**Aim of the task**.
Set down, please, exactly the lines below that run from the line with "ATOM 243 C C" to the line with "ATOM 291 C CA", both lines included.

* * * * * * * * *

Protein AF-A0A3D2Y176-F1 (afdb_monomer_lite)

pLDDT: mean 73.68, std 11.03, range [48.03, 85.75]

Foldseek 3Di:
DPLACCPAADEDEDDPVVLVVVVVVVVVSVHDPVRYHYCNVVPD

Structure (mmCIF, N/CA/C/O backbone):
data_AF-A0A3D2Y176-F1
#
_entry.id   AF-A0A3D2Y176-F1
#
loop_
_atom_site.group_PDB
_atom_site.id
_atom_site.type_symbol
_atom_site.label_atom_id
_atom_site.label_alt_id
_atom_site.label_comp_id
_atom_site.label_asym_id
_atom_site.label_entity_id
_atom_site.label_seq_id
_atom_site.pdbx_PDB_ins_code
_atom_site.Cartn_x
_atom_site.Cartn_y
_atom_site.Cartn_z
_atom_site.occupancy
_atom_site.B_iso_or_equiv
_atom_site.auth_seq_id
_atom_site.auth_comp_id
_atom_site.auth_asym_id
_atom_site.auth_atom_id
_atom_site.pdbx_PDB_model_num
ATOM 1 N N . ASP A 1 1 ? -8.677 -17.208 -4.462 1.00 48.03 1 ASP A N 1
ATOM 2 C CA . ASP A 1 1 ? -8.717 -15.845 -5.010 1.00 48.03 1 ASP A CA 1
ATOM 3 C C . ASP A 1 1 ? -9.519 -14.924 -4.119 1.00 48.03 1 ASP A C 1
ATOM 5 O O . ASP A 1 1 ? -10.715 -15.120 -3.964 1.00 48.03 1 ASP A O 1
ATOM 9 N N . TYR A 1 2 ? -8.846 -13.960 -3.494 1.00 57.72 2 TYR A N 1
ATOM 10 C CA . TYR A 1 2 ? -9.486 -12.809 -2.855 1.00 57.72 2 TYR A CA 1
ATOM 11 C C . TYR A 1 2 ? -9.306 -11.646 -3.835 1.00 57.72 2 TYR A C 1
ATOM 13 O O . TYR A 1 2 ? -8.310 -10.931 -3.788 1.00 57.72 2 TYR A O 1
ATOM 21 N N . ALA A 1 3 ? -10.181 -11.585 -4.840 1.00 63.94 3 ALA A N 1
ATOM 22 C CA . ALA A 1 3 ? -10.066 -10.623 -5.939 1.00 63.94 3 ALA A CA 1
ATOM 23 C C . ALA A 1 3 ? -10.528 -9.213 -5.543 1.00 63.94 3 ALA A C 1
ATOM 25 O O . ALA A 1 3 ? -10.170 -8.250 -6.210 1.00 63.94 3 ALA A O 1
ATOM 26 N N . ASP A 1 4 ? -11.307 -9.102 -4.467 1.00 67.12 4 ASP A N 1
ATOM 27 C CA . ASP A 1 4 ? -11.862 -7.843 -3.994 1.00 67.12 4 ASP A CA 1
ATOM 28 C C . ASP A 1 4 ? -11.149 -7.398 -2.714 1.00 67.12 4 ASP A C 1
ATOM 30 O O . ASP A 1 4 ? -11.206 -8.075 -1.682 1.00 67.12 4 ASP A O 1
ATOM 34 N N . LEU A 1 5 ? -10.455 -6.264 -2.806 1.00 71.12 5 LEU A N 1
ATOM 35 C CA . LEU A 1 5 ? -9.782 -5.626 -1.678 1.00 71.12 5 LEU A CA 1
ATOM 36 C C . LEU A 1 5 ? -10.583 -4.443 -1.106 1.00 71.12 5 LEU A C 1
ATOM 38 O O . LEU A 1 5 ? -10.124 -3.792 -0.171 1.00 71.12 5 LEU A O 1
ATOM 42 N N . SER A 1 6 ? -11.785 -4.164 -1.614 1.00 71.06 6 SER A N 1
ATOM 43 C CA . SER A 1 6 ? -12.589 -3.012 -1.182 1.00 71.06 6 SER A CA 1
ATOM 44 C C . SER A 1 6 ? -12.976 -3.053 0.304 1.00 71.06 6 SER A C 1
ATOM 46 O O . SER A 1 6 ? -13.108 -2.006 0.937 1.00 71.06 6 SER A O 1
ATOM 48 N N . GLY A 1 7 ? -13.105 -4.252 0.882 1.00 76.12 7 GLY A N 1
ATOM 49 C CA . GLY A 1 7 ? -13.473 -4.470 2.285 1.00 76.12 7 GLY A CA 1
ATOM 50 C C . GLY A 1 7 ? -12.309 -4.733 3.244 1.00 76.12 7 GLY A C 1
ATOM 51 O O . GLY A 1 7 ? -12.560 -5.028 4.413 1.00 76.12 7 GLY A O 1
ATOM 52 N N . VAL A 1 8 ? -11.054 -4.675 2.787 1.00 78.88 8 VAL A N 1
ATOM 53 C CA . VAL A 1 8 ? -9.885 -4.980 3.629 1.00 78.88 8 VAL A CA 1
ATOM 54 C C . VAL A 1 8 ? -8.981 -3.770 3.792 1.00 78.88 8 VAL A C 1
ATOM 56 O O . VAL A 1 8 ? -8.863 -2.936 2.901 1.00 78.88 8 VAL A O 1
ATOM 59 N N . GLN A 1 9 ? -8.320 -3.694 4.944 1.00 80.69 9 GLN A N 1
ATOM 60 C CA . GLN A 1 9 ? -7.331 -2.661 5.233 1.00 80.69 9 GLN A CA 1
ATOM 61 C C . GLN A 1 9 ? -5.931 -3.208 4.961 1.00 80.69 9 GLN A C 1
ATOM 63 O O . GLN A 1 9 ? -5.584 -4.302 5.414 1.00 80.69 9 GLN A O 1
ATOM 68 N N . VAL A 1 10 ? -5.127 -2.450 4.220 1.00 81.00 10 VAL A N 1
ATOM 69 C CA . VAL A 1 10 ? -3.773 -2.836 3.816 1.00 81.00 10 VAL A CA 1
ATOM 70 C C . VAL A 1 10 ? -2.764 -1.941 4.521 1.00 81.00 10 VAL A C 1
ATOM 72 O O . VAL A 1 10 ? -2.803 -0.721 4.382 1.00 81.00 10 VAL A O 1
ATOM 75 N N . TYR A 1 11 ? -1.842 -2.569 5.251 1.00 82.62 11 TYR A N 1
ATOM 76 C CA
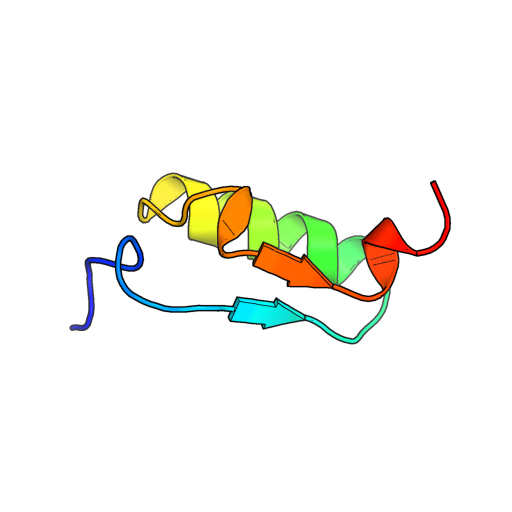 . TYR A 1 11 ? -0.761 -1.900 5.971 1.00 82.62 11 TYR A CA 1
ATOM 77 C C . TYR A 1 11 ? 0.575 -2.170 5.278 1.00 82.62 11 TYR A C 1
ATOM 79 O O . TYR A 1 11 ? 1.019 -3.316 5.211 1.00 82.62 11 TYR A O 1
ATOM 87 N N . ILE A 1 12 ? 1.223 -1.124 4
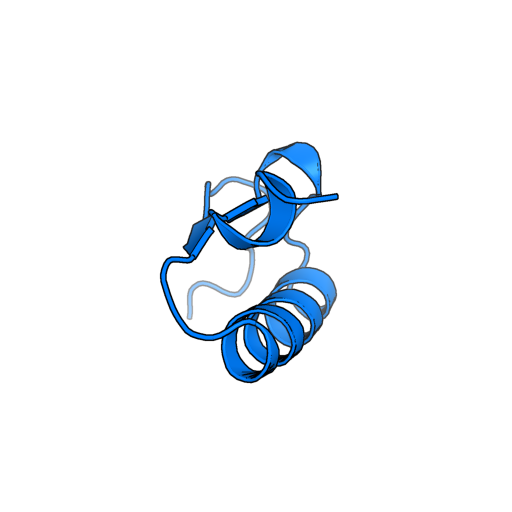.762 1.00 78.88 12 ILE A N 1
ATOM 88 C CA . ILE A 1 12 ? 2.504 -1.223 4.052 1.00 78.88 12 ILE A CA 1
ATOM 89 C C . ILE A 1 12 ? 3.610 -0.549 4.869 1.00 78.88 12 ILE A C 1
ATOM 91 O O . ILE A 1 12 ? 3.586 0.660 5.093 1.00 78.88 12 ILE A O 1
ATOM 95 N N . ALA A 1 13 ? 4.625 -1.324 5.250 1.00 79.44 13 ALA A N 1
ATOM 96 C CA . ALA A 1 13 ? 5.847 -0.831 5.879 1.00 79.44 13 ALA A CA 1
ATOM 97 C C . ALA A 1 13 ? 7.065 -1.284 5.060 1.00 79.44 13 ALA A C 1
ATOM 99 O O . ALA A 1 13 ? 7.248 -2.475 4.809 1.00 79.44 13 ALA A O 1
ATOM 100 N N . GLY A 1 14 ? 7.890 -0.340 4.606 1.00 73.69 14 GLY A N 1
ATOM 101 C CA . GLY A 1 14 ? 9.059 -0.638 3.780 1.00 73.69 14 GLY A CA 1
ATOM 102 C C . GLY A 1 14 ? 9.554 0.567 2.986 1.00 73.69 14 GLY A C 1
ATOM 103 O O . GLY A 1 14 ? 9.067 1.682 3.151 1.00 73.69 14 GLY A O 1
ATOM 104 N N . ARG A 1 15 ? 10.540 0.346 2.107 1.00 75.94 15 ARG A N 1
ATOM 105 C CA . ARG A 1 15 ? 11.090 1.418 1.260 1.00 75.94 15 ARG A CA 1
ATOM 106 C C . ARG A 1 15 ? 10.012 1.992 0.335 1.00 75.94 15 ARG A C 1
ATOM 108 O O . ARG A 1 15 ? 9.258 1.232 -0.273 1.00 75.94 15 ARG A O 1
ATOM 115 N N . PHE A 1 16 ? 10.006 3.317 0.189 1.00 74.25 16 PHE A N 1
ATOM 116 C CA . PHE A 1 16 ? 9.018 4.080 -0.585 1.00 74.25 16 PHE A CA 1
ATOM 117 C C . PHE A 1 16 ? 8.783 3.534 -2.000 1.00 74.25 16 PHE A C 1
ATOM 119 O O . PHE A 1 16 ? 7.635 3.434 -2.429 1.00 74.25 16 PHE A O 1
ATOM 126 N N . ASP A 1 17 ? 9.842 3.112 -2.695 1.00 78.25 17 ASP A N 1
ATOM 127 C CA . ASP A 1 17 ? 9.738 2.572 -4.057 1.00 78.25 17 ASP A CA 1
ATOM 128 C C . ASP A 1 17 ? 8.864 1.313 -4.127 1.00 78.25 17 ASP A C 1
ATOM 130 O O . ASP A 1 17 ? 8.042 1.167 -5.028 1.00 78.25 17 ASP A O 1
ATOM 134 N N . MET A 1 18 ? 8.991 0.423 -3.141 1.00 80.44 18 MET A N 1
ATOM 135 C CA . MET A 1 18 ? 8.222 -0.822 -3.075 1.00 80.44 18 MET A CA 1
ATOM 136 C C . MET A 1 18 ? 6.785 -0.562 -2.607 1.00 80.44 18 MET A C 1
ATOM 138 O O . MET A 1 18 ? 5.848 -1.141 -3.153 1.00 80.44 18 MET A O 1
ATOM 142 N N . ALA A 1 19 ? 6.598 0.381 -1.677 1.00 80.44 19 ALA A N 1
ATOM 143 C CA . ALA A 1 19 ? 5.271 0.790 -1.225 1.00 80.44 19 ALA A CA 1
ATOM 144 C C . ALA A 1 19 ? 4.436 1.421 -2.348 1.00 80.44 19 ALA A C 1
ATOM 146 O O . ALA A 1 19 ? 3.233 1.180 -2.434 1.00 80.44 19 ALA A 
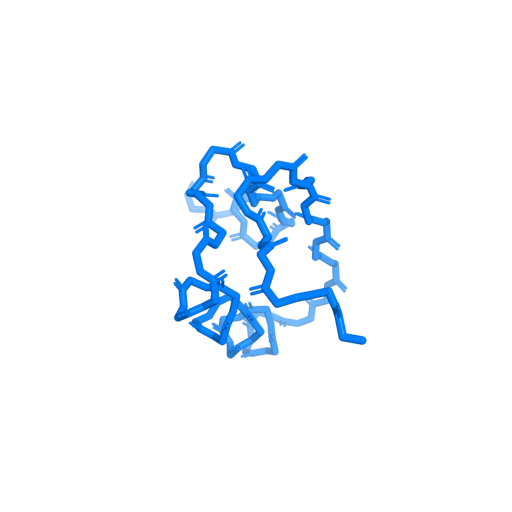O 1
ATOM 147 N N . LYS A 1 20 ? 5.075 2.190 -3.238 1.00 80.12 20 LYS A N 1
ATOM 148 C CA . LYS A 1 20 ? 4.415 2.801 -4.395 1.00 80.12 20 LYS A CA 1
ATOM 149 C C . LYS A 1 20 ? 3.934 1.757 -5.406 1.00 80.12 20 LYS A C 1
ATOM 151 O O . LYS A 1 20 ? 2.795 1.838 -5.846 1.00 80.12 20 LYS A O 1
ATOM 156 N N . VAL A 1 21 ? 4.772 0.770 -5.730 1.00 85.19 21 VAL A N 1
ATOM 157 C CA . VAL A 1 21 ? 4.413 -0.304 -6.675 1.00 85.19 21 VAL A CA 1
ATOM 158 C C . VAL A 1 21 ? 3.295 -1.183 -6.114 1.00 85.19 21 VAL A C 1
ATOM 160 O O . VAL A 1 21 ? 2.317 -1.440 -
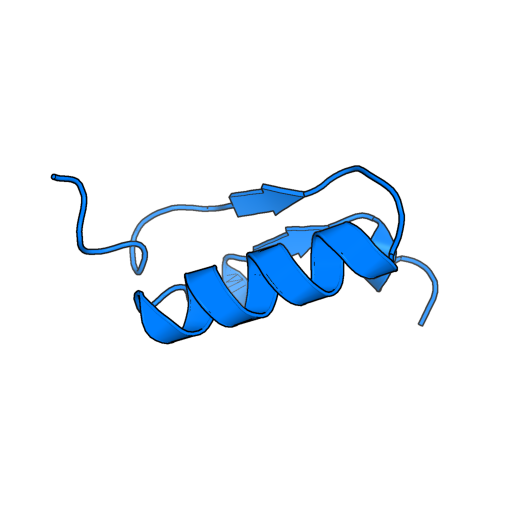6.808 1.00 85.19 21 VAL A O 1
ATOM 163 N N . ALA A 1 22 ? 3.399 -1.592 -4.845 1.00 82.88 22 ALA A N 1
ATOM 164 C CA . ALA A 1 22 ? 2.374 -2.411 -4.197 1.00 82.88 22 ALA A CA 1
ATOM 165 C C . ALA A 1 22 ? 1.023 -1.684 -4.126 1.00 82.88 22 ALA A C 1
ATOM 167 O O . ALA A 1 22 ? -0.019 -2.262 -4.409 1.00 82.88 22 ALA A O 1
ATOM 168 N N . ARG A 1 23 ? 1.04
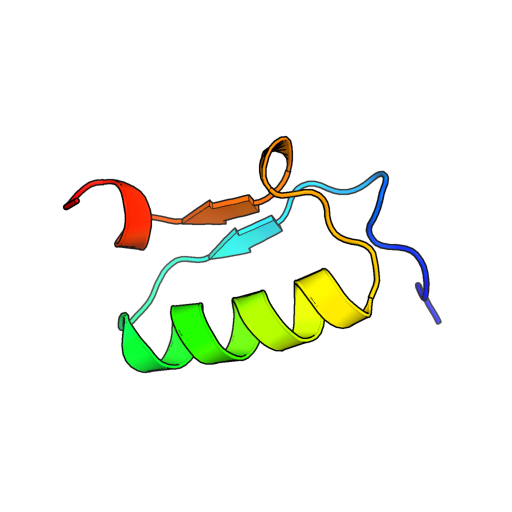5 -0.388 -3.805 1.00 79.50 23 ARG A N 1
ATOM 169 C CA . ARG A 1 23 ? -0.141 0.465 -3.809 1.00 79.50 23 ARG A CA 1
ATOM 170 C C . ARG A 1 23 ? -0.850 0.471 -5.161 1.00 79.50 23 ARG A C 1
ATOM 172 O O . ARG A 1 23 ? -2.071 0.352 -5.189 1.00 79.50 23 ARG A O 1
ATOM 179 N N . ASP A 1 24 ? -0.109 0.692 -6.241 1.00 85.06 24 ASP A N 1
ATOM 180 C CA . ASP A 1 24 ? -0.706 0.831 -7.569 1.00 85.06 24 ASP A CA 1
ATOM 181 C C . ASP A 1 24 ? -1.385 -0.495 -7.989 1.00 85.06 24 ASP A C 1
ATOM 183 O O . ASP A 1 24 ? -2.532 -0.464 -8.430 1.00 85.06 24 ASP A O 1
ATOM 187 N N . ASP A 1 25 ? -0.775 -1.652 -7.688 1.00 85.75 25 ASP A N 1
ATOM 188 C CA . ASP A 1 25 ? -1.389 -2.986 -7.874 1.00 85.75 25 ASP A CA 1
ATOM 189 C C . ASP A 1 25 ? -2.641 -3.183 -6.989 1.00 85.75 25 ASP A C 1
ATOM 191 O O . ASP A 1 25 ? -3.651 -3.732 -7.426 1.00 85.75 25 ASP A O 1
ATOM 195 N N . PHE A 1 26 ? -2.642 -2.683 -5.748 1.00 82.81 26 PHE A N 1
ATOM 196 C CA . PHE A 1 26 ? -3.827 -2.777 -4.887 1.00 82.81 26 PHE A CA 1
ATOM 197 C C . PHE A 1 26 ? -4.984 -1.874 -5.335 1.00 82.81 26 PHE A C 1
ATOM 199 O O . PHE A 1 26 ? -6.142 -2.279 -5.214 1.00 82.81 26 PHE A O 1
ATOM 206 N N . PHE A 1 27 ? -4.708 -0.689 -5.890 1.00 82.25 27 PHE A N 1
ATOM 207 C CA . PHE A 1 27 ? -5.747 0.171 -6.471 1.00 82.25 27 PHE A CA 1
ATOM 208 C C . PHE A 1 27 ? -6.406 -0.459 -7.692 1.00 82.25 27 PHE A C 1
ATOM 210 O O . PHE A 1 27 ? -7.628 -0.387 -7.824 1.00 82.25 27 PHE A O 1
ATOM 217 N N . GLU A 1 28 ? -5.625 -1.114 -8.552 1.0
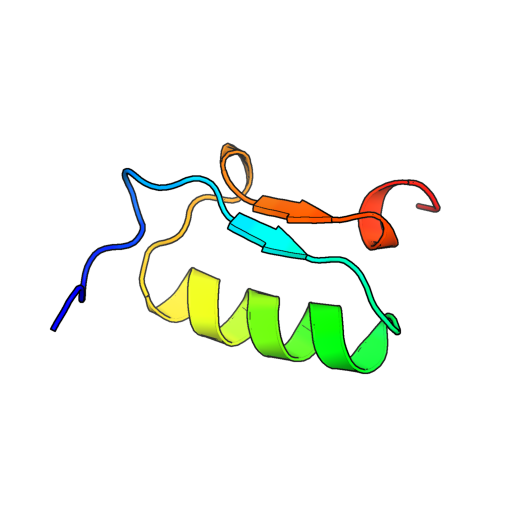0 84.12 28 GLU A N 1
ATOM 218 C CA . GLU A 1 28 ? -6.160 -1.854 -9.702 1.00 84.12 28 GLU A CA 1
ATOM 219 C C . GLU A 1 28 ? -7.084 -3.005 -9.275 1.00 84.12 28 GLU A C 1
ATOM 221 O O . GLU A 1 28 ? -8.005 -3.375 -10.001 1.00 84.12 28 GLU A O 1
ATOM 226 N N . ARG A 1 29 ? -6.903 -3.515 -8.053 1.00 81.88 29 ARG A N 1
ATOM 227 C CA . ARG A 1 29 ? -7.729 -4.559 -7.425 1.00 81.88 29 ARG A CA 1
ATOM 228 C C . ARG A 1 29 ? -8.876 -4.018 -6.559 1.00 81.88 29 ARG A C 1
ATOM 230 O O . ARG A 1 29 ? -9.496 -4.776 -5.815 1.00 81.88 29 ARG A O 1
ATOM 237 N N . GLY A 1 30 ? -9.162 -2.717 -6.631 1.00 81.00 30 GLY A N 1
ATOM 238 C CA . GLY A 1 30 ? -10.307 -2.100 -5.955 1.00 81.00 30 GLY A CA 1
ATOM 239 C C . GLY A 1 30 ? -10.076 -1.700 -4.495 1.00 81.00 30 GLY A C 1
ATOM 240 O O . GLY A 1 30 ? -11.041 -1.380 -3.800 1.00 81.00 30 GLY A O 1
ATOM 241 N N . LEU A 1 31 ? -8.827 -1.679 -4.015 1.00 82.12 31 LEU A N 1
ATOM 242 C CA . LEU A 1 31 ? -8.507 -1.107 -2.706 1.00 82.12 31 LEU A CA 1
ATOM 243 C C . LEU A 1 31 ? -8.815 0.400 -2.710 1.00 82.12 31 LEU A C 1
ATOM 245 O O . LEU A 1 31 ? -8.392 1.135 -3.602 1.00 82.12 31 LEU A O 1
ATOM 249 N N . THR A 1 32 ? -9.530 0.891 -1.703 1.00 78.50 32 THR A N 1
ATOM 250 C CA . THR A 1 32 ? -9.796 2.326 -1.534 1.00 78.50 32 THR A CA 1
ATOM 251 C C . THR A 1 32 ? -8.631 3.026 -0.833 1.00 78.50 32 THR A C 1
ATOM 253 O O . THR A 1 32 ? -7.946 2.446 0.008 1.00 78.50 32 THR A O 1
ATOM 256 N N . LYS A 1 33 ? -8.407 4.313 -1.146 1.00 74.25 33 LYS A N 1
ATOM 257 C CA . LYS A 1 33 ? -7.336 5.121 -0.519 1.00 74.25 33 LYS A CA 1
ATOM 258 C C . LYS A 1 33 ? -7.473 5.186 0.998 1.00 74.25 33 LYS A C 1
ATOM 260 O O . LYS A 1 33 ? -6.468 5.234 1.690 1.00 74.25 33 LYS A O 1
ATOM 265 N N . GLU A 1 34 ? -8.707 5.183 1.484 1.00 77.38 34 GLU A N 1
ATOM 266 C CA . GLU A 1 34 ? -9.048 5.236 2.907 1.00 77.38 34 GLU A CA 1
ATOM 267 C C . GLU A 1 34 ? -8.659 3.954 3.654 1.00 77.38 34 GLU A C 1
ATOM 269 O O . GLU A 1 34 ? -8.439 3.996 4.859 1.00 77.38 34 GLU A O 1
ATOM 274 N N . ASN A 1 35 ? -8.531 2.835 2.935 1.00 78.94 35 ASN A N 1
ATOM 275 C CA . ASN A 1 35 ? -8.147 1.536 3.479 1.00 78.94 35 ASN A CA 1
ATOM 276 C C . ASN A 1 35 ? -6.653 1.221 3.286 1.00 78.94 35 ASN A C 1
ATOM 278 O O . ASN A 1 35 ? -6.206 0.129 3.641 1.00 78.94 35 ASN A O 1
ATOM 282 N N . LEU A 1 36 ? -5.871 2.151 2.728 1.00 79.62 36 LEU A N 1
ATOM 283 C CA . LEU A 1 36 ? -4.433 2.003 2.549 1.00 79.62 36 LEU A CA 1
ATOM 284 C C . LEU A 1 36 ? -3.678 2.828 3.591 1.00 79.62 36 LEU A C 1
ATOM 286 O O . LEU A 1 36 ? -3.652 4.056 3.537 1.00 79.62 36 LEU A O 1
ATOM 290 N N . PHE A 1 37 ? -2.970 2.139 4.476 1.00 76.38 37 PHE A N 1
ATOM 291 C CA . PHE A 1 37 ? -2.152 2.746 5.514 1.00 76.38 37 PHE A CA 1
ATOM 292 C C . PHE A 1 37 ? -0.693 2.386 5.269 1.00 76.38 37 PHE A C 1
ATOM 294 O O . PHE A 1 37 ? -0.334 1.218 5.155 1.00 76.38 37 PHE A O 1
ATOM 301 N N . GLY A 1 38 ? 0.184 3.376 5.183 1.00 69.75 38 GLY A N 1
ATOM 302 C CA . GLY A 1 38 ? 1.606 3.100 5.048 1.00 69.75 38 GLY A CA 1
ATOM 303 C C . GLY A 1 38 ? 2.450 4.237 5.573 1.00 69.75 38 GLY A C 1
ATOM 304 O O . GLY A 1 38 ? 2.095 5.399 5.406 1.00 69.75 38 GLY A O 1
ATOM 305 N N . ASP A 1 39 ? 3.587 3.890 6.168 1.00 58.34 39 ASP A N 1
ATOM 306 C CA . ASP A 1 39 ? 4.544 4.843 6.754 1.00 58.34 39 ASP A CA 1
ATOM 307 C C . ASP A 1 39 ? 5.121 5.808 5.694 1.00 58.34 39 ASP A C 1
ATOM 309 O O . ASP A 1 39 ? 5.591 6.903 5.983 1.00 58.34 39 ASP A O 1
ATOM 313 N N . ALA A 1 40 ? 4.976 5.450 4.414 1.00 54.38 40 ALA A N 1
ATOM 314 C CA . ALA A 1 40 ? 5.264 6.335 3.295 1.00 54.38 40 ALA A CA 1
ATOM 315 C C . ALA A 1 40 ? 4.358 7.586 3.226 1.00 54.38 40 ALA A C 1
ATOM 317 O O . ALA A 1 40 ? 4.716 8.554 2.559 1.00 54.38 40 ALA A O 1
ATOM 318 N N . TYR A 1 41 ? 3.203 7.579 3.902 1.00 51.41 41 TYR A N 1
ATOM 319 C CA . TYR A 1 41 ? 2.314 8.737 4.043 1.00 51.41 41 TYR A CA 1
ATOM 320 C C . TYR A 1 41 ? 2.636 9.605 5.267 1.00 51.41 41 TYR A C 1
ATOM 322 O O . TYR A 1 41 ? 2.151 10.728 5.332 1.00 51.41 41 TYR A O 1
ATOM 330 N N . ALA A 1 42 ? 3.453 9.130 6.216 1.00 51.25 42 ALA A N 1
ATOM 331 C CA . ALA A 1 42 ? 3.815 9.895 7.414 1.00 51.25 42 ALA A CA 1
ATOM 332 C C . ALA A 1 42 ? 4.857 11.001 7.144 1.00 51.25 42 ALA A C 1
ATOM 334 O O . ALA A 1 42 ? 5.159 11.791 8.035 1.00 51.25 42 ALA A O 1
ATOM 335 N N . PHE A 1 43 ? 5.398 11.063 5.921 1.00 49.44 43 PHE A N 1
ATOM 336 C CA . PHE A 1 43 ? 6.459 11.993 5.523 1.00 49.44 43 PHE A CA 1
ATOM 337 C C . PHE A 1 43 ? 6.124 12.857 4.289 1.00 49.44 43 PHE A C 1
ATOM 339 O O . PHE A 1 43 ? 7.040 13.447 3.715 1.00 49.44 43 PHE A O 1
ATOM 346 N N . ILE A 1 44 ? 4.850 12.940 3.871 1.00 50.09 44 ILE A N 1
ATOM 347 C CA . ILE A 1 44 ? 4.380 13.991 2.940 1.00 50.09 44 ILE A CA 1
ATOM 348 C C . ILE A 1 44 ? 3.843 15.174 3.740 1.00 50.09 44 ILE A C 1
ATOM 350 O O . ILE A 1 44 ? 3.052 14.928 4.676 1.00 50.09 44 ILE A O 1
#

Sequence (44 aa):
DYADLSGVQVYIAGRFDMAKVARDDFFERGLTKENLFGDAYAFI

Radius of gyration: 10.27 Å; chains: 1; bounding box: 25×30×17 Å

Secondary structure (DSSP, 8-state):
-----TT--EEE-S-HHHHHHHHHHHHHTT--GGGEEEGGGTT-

* * * * * * * * *

**Answer box**.
ATOM 243 C C . LEU A 1 31 ? -8.815 0.400 -2.710 1.00 82.12 31 LEU A C 1
ATOM 245 O O . LEU A 1 31 ? -8.392 1.135 -3.602 1.00 82.12 31 LEU A O 1
ATOM 249 N N . THR A 1 32 ? -9.530 0.891 -1.703 1.00 78.50 32 THR A N 1
ATOM 250 C CA . THR A 1 32 ? -9.796 2.326 -1.534 1.00 78.50 32 THR A CA 1
ATOM 251 C C . THR A 1 32 ? -8.631 3.026 -0.833 1.00 78.50 32 THR A C 1
ATOM 253 O O . THR A 1 32 ? -7.946 2.446 0.008 1.00 78.50 32 THR A O 1
ATOM 256 N N . LYS A 1 33 ? -8.407 4.313 -1.146 1.00 74.25 33 LYS A N 1
ATOM 257 C CA . LYS A 1 33 ? -7.336 5.121 -0.519 1.00 74.25 33 LYS A CA 1
ATOM 258 C C . LYS A 1 33 ? -7.473 5.186 0.998 1.00 74.25 33 LYS A C 1
ATOM 260 O O . LYS A 1 33 ? -6.468 5.234 1.690 1.00 74.25 33 LYS A O 1
ATOM 265 N N . GLU A 1 34 ? -8.707 5.183 1.484 1.00 77.38 34 GLU A N 1
ATOM 266 C CA . GLU A 1 34 ? -9.048 5.236 2.907 1.00 77.38 34 GLU A CA 1
ATOM 267 C C . GLU A 1 34 ? -8.659 3.954 3.654 1.00 77.38 34 GLU A C 1
ATOM 269 O O . GLU A 1 34 ? -8.439 3.996 4.859 1.00 77.38 34 GLU A O 1
ATOM 274 N N . ASN A 1 35 ? -8.531 2.835 2.935 1.00 78.94 35 ASN A N 1
ATOM 275 C CA . ASN A 1 35 ? -8.147 1.536 3.479 1.00 78.94 35 ASN A CA 1
ATOM 276 C C . ASN A 1 35 ? -6.653 1.221 3.286 1.00 78.94 35 ASN A C 1
ATOM 278 O O . ASN A 1 35 ? -6.206 0.129 3.641 1.00 78.94 35 ASN A O 1
ATOM 282 N N . LEU A 1 36 ? -5.871 2.151 2.728 1.00 79.62 36 LEU A N 1
ATOM 283 C CA . LEU A 1 36 ? -4.433 2.003 2.549 1.00 79.62 36 LEU A CA 1
ATOM 284 C C . LEU A 1 36 ? -3.678 2.828 3.591 1.00 79.62 36 LEU A C 1
ATOM 286 O O . LEU A 1 36 ? -3.652 4.056 3.537 1.00 79.62 36 LEU A O 1
ATOM 290 N N . PHE A 1 37 ? -2.970 2.139 4.476 1.00 76.38 37 PHE A N 1
ATOM 291 C CA . PHE A 1 37 ? -2.152 2.746 5.514 1.00 76.38 37 PHE A CA 1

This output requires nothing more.